▶ Given data
☆ ☆ ☆

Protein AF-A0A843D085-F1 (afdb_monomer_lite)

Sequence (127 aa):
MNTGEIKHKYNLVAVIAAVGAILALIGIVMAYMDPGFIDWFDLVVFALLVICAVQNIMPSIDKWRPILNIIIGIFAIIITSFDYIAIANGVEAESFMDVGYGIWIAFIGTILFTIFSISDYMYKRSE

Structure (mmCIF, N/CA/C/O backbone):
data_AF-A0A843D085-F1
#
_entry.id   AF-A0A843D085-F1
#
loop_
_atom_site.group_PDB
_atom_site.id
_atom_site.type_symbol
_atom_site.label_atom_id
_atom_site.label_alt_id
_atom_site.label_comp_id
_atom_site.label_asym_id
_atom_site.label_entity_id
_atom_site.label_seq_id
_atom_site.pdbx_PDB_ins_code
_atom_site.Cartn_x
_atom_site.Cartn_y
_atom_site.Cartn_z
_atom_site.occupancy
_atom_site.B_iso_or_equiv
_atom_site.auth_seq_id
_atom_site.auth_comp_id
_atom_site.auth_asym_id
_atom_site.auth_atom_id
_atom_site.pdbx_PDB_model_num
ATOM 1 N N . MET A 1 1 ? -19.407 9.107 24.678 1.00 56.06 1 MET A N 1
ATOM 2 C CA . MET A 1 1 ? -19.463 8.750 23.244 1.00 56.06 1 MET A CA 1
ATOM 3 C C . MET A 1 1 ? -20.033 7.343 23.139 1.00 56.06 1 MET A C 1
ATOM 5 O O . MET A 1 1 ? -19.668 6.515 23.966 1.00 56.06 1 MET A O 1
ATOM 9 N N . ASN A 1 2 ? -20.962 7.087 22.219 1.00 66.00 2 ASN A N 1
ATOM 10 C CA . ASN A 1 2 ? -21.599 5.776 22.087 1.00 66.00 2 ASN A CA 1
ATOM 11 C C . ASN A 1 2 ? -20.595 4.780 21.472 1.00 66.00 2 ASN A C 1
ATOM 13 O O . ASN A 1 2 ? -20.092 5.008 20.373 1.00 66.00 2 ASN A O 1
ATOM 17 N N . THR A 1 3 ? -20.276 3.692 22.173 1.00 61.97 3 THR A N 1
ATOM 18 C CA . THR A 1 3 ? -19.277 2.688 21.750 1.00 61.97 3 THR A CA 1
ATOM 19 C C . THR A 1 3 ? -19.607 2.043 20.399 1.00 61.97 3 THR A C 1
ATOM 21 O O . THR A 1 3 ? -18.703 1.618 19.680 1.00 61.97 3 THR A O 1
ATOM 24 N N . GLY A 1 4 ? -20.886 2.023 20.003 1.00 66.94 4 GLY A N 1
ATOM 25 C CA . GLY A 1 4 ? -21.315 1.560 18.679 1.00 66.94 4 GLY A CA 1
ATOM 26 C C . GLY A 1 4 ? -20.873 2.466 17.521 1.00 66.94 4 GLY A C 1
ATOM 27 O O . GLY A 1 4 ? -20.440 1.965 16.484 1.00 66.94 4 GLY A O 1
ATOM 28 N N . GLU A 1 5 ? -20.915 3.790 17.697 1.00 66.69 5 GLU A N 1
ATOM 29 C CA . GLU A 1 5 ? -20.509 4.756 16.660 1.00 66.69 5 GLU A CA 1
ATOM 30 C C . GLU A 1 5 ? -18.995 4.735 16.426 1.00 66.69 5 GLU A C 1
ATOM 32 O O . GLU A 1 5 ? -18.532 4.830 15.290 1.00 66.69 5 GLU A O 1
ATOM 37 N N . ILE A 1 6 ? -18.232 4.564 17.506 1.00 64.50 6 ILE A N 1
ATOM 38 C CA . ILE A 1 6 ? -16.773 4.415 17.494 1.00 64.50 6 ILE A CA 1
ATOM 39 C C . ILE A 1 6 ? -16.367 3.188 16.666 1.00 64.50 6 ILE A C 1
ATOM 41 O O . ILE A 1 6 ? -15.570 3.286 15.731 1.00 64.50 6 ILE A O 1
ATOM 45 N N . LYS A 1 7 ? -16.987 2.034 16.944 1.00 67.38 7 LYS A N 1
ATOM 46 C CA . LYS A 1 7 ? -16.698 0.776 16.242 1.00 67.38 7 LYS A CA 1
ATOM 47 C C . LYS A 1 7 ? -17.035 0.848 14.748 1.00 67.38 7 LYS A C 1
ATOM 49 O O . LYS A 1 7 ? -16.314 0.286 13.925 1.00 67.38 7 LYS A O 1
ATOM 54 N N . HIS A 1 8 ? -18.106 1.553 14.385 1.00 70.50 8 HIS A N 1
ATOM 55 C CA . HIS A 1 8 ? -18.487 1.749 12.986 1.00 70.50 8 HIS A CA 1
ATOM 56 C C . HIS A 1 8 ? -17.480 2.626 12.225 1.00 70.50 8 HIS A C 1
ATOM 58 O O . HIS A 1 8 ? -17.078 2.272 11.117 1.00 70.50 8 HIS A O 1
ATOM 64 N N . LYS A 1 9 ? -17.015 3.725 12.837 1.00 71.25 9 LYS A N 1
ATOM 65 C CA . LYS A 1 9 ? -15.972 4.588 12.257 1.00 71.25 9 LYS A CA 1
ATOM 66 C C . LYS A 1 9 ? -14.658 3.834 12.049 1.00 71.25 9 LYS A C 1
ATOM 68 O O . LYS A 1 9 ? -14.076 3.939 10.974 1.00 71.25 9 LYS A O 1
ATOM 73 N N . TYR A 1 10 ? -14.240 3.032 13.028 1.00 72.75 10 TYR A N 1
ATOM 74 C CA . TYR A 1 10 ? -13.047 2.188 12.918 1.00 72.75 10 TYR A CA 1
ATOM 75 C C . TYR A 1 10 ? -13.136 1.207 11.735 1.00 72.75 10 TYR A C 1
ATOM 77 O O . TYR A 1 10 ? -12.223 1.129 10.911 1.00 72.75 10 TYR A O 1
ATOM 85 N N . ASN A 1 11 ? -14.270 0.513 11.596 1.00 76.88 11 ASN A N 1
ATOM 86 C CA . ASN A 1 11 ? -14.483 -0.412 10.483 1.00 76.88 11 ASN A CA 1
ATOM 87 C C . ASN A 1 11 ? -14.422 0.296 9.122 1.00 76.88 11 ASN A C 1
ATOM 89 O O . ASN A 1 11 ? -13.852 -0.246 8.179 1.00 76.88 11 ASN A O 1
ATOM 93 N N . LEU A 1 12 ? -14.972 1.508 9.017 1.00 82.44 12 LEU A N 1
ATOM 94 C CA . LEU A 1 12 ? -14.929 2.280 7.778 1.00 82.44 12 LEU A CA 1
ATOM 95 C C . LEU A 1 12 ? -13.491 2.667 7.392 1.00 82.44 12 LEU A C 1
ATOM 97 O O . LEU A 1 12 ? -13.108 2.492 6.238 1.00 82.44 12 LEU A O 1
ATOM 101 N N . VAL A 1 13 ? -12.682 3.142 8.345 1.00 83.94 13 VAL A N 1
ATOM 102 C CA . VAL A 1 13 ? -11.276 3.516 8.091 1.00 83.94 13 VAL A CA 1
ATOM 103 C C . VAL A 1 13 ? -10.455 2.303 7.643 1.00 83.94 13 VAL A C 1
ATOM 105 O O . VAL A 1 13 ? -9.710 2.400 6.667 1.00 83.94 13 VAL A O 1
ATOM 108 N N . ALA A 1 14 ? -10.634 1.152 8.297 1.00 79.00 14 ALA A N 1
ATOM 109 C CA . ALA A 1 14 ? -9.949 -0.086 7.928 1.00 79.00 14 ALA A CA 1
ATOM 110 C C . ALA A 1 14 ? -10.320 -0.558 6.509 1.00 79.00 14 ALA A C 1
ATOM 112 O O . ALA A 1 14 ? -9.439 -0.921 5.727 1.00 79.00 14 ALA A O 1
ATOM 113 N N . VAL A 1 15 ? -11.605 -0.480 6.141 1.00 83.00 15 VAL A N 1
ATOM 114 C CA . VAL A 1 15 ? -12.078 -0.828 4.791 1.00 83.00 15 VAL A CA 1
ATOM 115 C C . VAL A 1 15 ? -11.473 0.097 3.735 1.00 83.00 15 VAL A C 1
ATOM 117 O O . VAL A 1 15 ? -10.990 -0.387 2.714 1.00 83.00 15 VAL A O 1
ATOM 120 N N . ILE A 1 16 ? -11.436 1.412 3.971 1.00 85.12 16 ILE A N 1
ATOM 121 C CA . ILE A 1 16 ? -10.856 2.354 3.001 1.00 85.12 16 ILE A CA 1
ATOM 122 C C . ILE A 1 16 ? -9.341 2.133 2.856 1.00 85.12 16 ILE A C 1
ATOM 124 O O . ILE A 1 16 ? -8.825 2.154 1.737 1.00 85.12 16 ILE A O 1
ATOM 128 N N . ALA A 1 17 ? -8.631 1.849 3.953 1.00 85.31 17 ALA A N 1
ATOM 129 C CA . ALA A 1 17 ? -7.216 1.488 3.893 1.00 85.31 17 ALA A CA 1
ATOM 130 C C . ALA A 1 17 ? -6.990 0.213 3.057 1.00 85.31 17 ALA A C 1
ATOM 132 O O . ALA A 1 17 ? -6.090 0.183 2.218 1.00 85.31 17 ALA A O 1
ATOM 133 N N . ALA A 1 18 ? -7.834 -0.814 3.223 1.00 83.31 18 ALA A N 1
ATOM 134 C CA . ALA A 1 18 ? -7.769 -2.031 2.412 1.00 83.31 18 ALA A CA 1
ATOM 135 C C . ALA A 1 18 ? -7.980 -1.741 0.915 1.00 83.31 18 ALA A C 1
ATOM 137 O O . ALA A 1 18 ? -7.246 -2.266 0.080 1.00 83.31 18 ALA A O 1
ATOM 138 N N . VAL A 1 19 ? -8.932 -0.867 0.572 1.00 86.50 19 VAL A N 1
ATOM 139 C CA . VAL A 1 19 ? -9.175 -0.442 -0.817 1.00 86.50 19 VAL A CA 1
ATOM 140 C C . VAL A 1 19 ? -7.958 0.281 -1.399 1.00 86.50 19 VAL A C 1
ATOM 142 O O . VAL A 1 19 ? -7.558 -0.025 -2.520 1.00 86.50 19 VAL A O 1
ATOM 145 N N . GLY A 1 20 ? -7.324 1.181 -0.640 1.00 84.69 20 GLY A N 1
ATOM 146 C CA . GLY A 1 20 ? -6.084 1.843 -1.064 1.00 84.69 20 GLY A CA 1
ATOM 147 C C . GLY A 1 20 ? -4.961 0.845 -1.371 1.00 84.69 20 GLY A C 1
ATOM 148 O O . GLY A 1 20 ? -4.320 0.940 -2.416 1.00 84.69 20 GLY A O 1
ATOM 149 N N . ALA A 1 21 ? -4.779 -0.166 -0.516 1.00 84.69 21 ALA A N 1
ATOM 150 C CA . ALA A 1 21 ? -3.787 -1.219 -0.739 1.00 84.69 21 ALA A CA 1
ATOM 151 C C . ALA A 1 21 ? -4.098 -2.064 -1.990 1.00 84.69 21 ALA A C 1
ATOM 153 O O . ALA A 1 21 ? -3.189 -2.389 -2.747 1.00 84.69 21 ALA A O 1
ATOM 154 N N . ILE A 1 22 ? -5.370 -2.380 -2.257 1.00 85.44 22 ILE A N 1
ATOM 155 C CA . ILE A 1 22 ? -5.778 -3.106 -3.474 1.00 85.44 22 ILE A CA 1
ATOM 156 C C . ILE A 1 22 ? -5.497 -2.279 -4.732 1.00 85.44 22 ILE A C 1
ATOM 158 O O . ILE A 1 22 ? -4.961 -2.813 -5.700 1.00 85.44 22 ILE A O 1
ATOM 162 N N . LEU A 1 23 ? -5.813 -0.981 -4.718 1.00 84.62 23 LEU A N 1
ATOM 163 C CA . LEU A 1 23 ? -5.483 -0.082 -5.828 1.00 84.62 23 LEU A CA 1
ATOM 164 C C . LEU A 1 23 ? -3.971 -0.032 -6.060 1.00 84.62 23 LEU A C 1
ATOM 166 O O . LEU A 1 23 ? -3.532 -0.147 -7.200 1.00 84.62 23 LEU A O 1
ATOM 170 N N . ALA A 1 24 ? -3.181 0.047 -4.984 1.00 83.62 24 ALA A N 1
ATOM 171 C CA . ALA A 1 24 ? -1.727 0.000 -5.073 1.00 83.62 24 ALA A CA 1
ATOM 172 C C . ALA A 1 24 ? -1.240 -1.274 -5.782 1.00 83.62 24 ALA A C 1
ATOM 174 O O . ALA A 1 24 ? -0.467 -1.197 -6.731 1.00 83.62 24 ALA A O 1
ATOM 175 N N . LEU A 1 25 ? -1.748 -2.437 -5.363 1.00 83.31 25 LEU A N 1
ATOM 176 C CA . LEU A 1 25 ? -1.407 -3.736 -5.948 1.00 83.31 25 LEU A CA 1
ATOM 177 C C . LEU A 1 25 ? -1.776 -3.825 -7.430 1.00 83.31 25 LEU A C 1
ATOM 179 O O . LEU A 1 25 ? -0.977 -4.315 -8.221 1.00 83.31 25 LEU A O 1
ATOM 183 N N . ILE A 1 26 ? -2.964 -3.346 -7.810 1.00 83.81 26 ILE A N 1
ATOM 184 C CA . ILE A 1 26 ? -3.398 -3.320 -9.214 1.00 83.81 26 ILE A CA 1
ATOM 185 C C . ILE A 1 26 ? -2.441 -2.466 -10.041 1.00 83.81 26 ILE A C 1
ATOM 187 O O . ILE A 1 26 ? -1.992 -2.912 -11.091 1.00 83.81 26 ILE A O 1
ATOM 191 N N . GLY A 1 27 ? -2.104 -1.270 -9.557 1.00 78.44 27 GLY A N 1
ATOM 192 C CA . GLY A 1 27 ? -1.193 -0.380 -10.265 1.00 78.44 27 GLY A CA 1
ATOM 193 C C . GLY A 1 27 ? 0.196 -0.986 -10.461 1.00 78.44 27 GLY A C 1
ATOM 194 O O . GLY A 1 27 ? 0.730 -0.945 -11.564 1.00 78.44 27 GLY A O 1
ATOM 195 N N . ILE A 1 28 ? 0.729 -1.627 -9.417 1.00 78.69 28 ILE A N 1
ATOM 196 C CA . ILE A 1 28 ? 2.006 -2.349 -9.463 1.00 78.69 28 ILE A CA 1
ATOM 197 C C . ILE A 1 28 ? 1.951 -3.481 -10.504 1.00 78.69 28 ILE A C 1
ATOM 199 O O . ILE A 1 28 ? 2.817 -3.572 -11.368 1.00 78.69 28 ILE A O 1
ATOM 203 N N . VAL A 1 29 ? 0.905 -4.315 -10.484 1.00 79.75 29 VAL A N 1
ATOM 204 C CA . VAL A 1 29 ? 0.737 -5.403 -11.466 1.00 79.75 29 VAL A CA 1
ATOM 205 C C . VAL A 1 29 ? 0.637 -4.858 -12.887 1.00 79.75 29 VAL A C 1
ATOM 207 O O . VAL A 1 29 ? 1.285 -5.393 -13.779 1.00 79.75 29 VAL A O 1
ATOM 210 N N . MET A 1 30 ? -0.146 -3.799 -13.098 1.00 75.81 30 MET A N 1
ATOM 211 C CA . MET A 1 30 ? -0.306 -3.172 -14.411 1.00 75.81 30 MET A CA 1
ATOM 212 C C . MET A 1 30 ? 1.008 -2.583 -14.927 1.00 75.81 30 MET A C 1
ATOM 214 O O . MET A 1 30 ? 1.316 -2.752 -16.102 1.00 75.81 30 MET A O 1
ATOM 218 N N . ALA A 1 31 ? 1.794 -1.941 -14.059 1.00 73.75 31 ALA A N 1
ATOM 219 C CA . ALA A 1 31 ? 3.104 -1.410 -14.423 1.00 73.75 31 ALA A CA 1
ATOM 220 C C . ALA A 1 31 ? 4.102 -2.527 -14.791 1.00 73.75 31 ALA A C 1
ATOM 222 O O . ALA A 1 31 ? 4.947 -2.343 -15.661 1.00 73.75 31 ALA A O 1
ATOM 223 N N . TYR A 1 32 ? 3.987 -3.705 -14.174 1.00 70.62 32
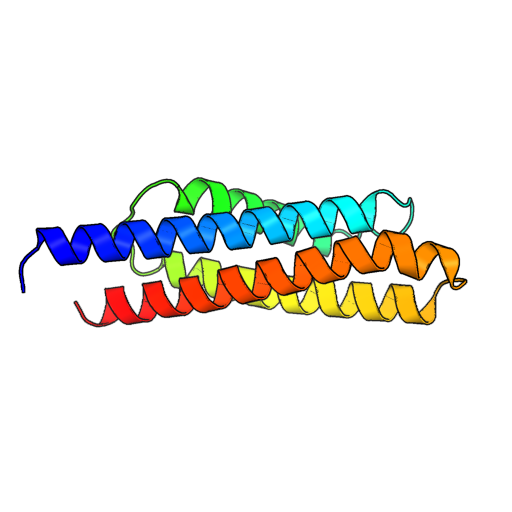 TYR A N 1
ATOM 224 C CA . TYR A 1 32 ? 4.919 -4.820 -14.378 1.00 70.62 32 TYR A CA 1
ATOM 225 C C . TYR A 1 32 ? 4.478 -5.868 -15.407 1.00 70.62 32 TYR A C 1
ATOM 227 O O . TYR A 1 32 ? 5.155 -6.885 -15.566 1.00 70.62 32 TYR A O 1
ATOM 235 N N . MET A 1 33 ? 3.371 -5.658 -16.128 1.00 69.06 33 MET A N 1
ATOM 236 C CA . MET A 1 33 ? 3.009 -6.526 -17.259 1.00 69.06 33 MET A CA 1
ATOM 237 C C . MET A 1 33 ? 3.990 -6.415 -18.443 1.00 69.06 33 MET A C 1
ATOM 239 O O . MET A 1 33 ? 3.922 -7.245 -19.349 1.00 69.06 33 MET A O 1
ATOM 243 N N . ASP A 1 34 ? 4.927 -5.460 -18.407 1.00 61.59 34 ASP A N 1
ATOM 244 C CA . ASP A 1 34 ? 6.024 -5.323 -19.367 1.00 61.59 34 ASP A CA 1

☆ ☆ ☆

Only the lines above starting with the one with "ATOM 147 C C" and going through the one with "ATOM 170 N N" are to be copied, word for word and with both ends kept.

▶ Response below
ATOM 147 C C . GLY A 1 20 ? -4.961 0.845 -1.371 1.00 84.69 20 GLY A C 1
ATOM 148 O O . GLY A 1 20 ? -4.320 0.940 -2.416 1.00 84.69 20 GLY A O 1
ATOM 149 N N . ALA A 1 21 ? -4.779 -0.166 -0.516 1.00 84.69 21 ALA A N 1
ATOM 150 C CA . ALA A 1 21 ? -3.787 -1.219 -0.739 1.00 84.69 21 ALA A CA 1
ATOM 151 C C . ALA A 1 21 ? -4.098 -2.064 -1.990 1.00 84.69 21 ALA A C 1
ATOM 153 O O . ALA A 1 21 ? -3.189 -2.389 -2.747 1.00 84.69 21 ALA A O 1
ATOM 154 N N . ILE A 1 22 ? -5.370 -2.380 -2.257 1.00 85.44 22 ILE A N 1
ATOM 155 C CA . ILE A 1 22 ? -5.778 -3.106 -3.474 1.00 85.44 22 ILE A CA 1
ATOM 156 C C . ILE A 1 22 ? -5.497 -2.279 -4.732 1.00 85.44 22 ILE A C 1
ATOM 158 O O . ILE A 1 22 ? -4.961 -2.813 -5.700 1.00 85.44 22 ILE A O 1
ATOM 162 N N . LEU A 1 23 ? -5.813 -0.981 -4.718 1.00 84.62 23 LEU A N 1
ATOM 163 C CA . LEU A 1 23 ? -5.483 -0.082 -5.828 1.00 84.62 23 LEU A CA 1
ATOM 164 C C . LEU A 1 23 ? -3.971 -0.032 -6.060 1.00 84.62 23 LEU A C 1
ATOM 166 O O . LEU A 1 23 ? -3.532 -0.147 -7.200 1.00 84.62 23 LEU A O 1
ATOM 170 N N . ALA A 1 24 ? -3.181 0.047 -4.984 1.00 83.62 24 ALA A N 1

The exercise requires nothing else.